Without including any pictures, retype exactly the lines from the top of the records through the line containing "ATOM 33 N N", that final line included.

• • • •

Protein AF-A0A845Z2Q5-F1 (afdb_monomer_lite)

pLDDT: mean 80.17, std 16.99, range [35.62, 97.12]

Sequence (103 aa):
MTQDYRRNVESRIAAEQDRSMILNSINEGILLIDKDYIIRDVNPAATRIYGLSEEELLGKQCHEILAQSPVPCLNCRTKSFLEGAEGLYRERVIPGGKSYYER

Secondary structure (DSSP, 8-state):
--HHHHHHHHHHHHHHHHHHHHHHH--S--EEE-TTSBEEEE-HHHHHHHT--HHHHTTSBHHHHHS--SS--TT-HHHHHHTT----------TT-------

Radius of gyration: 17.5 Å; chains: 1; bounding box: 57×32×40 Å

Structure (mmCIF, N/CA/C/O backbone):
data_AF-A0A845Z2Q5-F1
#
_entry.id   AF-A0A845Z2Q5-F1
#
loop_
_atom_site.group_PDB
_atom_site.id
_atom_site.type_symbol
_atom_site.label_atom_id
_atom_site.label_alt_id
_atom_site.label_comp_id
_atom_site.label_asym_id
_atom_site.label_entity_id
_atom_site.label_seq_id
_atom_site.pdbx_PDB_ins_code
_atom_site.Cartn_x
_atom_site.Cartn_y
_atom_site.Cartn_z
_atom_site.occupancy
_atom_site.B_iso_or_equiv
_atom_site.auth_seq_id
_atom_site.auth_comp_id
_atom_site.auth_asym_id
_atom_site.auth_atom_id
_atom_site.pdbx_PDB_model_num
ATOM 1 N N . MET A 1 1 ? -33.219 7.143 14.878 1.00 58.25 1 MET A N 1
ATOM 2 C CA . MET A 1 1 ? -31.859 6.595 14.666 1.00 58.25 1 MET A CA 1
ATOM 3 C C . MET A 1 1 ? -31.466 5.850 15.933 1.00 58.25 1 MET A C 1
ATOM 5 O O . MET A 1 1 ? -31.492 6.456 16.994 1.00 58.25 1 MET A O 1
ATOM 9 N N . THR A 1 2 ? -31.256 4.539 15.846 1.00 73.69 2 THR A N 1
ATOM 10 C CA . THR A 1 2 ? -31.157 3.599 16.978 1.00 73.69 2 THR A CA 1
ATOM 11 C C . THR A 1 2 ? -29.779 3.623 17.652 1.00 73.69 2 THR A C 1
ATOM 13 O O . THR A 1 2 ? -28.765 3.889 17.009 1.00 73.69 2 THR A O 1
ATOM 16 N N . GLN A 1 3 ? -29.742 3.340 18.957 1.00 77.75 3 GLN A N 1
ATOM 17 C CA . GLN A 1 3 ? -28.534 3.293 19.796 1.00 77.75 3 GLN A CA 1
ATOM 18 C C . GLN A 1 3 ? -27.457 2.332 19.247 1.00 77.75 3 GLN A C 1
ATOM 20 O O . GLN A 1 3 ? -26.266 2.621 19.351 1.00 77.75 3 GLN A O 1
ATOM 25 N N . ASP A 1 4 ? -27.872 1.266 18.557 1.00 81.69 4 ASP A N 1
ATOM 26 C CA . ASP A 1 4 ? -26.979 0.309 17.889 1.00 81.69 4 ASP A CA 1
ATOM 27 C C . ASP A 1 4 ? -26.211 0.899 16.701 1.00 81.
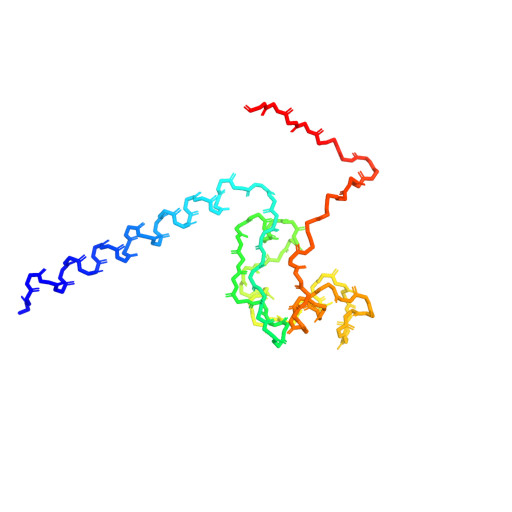69 4 ASP A C 1
ATOM 29 O O . ASP A 1 4 ? -25.072 0.509 16.444 1.00 81.69 4 ASP A O 1
ATOM 33 N N . TYR A 1 5 ? -26.791 1.862 15.977 1.00 84.44 5 TYR A N 1
ATOM 34 C CA . TYR A 1 5 ? -26.105 2.505 14.854 1.00 84.44 5 TYR A CA 1
ATOM 35 C C . TYR A 1 5 ? -24.908 3.326 15.345 1.00 84.44 5 TYR A C 1
ATOM 37 O O . TYR A 1 5 ? -23.820 3.236 14.783 1.00 84.44 5 TYR A O 1
ATOM 45 N N . ARG A 1 6 ? -25.089 4.074 16.442 1.00 84.62 6 ARG A N 1
ATOM 46 C CA . ARG A 1 6 ? -24.013 4.865 17.060 1.00 84.62 6 ARG A CA 1
ATOM 47 C C . ARG A 1 6 ? -22.862 3.983 17.525 1.00 84.62 6 ARG A C 1
ATOM 49 O O . ARG A 1 6 ? -21.722 4.249 17.168 1.00 84.62 6 ARG A O 1
ATOM 56 N N . ARG A 1 7 ? -23.182 2.891 18.224 1.00 86.25 7 ARG A N 1
ATOM 57 C CA . ARG A 1 7 ? -22.183 1.945 18.728 1.00 86.25 7 ARG A CA 1
ATOM 58 C C . ARG A 1 7 ? -21.363 1.311 17.602 1.00 86.25 7 ARG A C 1
ATOM 60 O O . ARG A 1 7 ? -20.147 1.222 17.708 1.00 86.25 7 ARG
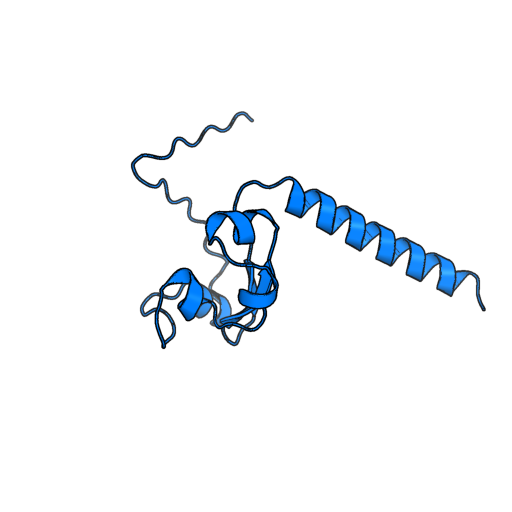 A O 1
ATOM 67 N N . ASN A 1 8 ? -22.013 0.923 16.501 1.00 87.88 8 ASN A N 1
ATOM 68 C CA . ASN A 1 8 ? -21.321 0.365 15.335 1.00 87.88 8 ASN A CA 1
ATOM 69 C C . ASN A 1 8 ? -20.391 1.380 14.659 1.00 87.88 8 ASN A C 1
ATOM 71 O O . ASN A 1 8 ? -19.285 1.026 14.259 1.00 87.88 8 ASN A O 1
ATOM 75 N N . VAL A 1 9 ? -20.818 2.638 14.526 1.00 90.44 9 VAL A N 1
ATOM 76 C CA . VAL A 1 9 ? -19.981 3.696 13.940 1.00 90.44 9 VAL A CA 1
ATOM 77 C C . VAL A 1 9 ? -18.768 3.985 14.825 1.00 90.44 9 VAL A C 1
ATOM 79 O O . VAL A 1 9 ? -17.653 4.038 14.315 1.00 90.44 9 VAL A O 1
ATOM 82 N N . GLU A 1 10 ? -18.959 4.102 16.140 1.00 90.06 10 GLU A N 1
ATOM 83 C CA . GLU A 1 10 ? -17.873 4.326 17.103 1.00 90.06 10 GLU A CA 1
ATOM 84 C C . GLU A 1 10 ? -16.841 3.195 17.076 1.00 90.06 10 GLU A C 1
ATOM 86 O O . GLU A 1 10 ? -15.645 3.463 16.979 1.00 90.06 10 GLU A O 1
ATOM 91 N N . SER A 1 11 ? -17.285 1.933 17.070 1.00 90.31 11 SER A N 1
ATOM 92 C CA . SER A 1 11 ? -16.372 0.789 16.959 1.00 90.31 11 SER A CA 1
ATOM 93 C C . SER A 1 11 ? -15.582 0.786 15.649 1.00 90.31 11 SER A C 1
ATOM 95 O O . SER A 1 11 ? -14.404 0.440 15.660 1.00 90.31 11 SER A O 1
ATOM 97 N N . ARG A 1 12 ? -16.187 1.195 14.525 1.00 89.38 12 ARG A N 1
ATOM 98 C CA . ARG A 1 12 ? -15.470 1.300 13.243 1.00 89.38 12 ARG A CA 1
ATOM 99 C C . ARG A 1 12 ? -14.431 2.415 13.253 1.00 89.38 12 ARG A C 1
ATOM 101 O O . ARG A 1 12 ? -13.330 2.205 12.762 1.00 89.38 12 ARG A O 1
ATOM 108 N N . ILE A 1 13 ? -14.767 3.575 13.815 1.00 89.94 13 ILE A N 1
ATOM 109 C CA . ILE A 1 13 ? -13.831 4.701 13.922 1.00 89.94 13 ILE A CA 1
ATOM 110 C C . ILE A 1 13 ? -12.638 4.313 14.797 1.00 89.94 13 ILE A C 1
ATOM 112 O O . ILE A 1 13 ? -11.503 4.539 14.390 1.00 89.94 13 ILE A O 1
ATOM 116 N N . ALA A 1 14 ? -12.887 3.691 15.952 1.00 88.56 14 ALA A N 1
ATOM 117 C CA . ALA A 1 14 ? -11.825 3.226 16.840 1.00 88.56 14 ALA A CA 1
ATOM 118 C C . ALA A 1 14 ? -10.909 2.204 16.143 1.00 88.56 14 ALA A C 1
ATOM 120 O O . ALA A 1 14 ? -9.694 2.357 16.168 1.00 88.56 14 ALA A O 1
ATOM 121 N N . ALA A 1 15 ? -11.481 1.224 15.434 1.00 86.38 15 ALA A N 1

• • • •

▶ TASK RESULT
Protein AF-A0A845Z2Q5-F1 (afdb_monomer_lite)

pLDDT: mean 80.17, std 16.99, range [35.62, 97.12]

Sequence (103 aa):
MTQDYRRNVESRIAAEQDRSMILNSINEGILLIDKDYIIRDVNPAATRIYGLSEEELLGKQCHEILAQSPVPCLNCRTKSFLEGAEGLYRERVIPGGKSYYER

Secondary structure (DSSP, 8-state):
--HHHHHHHHHHHHHHHHHHHHHHH--S--EEE-TTSBEEEE-HHHHHHHT--HHHHTTSBHHHHHS--SS--TT-HHHHHHTT----------TT-------

Radius of gyration: 17.5 Å; chains: 1; bounding box: 57×32×40 Å

Structure (mmCIF, N/CA/C/O backbone):
data_AF-A0A845Z2Q5-F1
#
_entry.id   AF-A0A845Z2Q5-F1
#
loop_
_atom_site.group_PDB
_atom_site.id
_atom_site.type_symbol
_atom_site.label_atom_id
_atom_site.label_alt_id
_atom_site.label_comp_id
_atom_site.label_asym_id
_atom_site.label_entity_id
_atom_site.label_seq_id
_atom_site.pdbx_PDB_ins_code
_atom_site.Cartn_x
_atom_site.Cartn_y
_atom_site.Cartn_z
_atom_site.occupancy
_atom_site.B_iso_or_equiv
_atom_site.auth_seq_id
_atom_site.auth_comp_id
_atom_site.auth_asym_id
_atom_site.auth_atom_id
_atom_site.pdbx_PDB_model_num
ATOM 1 N N . MET A 1 1 ? -33.219 7.143 14.878 1.00 58.25 1 MET A N 1
ATOM 2 C CA . MET A 1 1 ? -31.859 6.595 14.666 1.00 58.25 1 MET A CA 1
ATOM 3 C C . MET A 1 1 ? -31.466 5.850 15.933 1.00 58.25 1 MET A C 1
ATOM 5 O O . MET A 1 1 ? -31.492 6.456 16.994 1.00 58.25 1 MET A O 1
ATOM 9 N N . THR A 1 2 ? -31.256 4.539 15.846 1.00 73.69 2 THR A N 1
ATOM 10 C CA . THR A 1 2 ? -31.157 3.599 16.978 1.00 73.69 2 THR A CA 1
ATOM 11 C C . THR A 1 2 ? -29.779 3.623 17.652 1.00 73.69 2 THR A C 1
ATOM 13 O O . THR A 1 2 ? -28.765 3.889 17.009 1.00 73.69 2 THR A O 1
ATOM 16 N N . GLN A 1 3 ? -29.742 3.340 18.957 1.00 77.75 3 GLN A N 1
ATOM 17 C CA . GLN A 1 3 ? -28.534 3.293 19.796 1.00 77.75 3 GLN A CA 1
ATOM 18 C C . GLN A 1 3 ? -27.457 2.332 19.247 1.00 77.75 3 GLN A C 1
ATOM 20 O O . GLN A 1 3 ? -26.266 2.621 19.351 1.00 77.75 3 GLN A O 1
ATOM 25 N N . ASP A 1 4 ? -27.872 1.266 18.557 1.00 81.69 4 ASP A N 1
ATOM 26 C CA . ASP A 1 4 ? -26.979 0.309 17.889 1.00 81.69 4 ASP A CA 1
ATOM 27 C C . ASP A 1 4 ? -26.211 0.899 16.701 1.00 81.
69 4 ASP A C 1
ATOM 29 O O . ASP A 1 4 ? -25.072 0.509 16.444 1.00 81.69 4 ASP A O 1
ATOM 33 N N . TYR A 1 5 ? -26.791 1.862 15.977 1.00 84.44 5 TYR A N 1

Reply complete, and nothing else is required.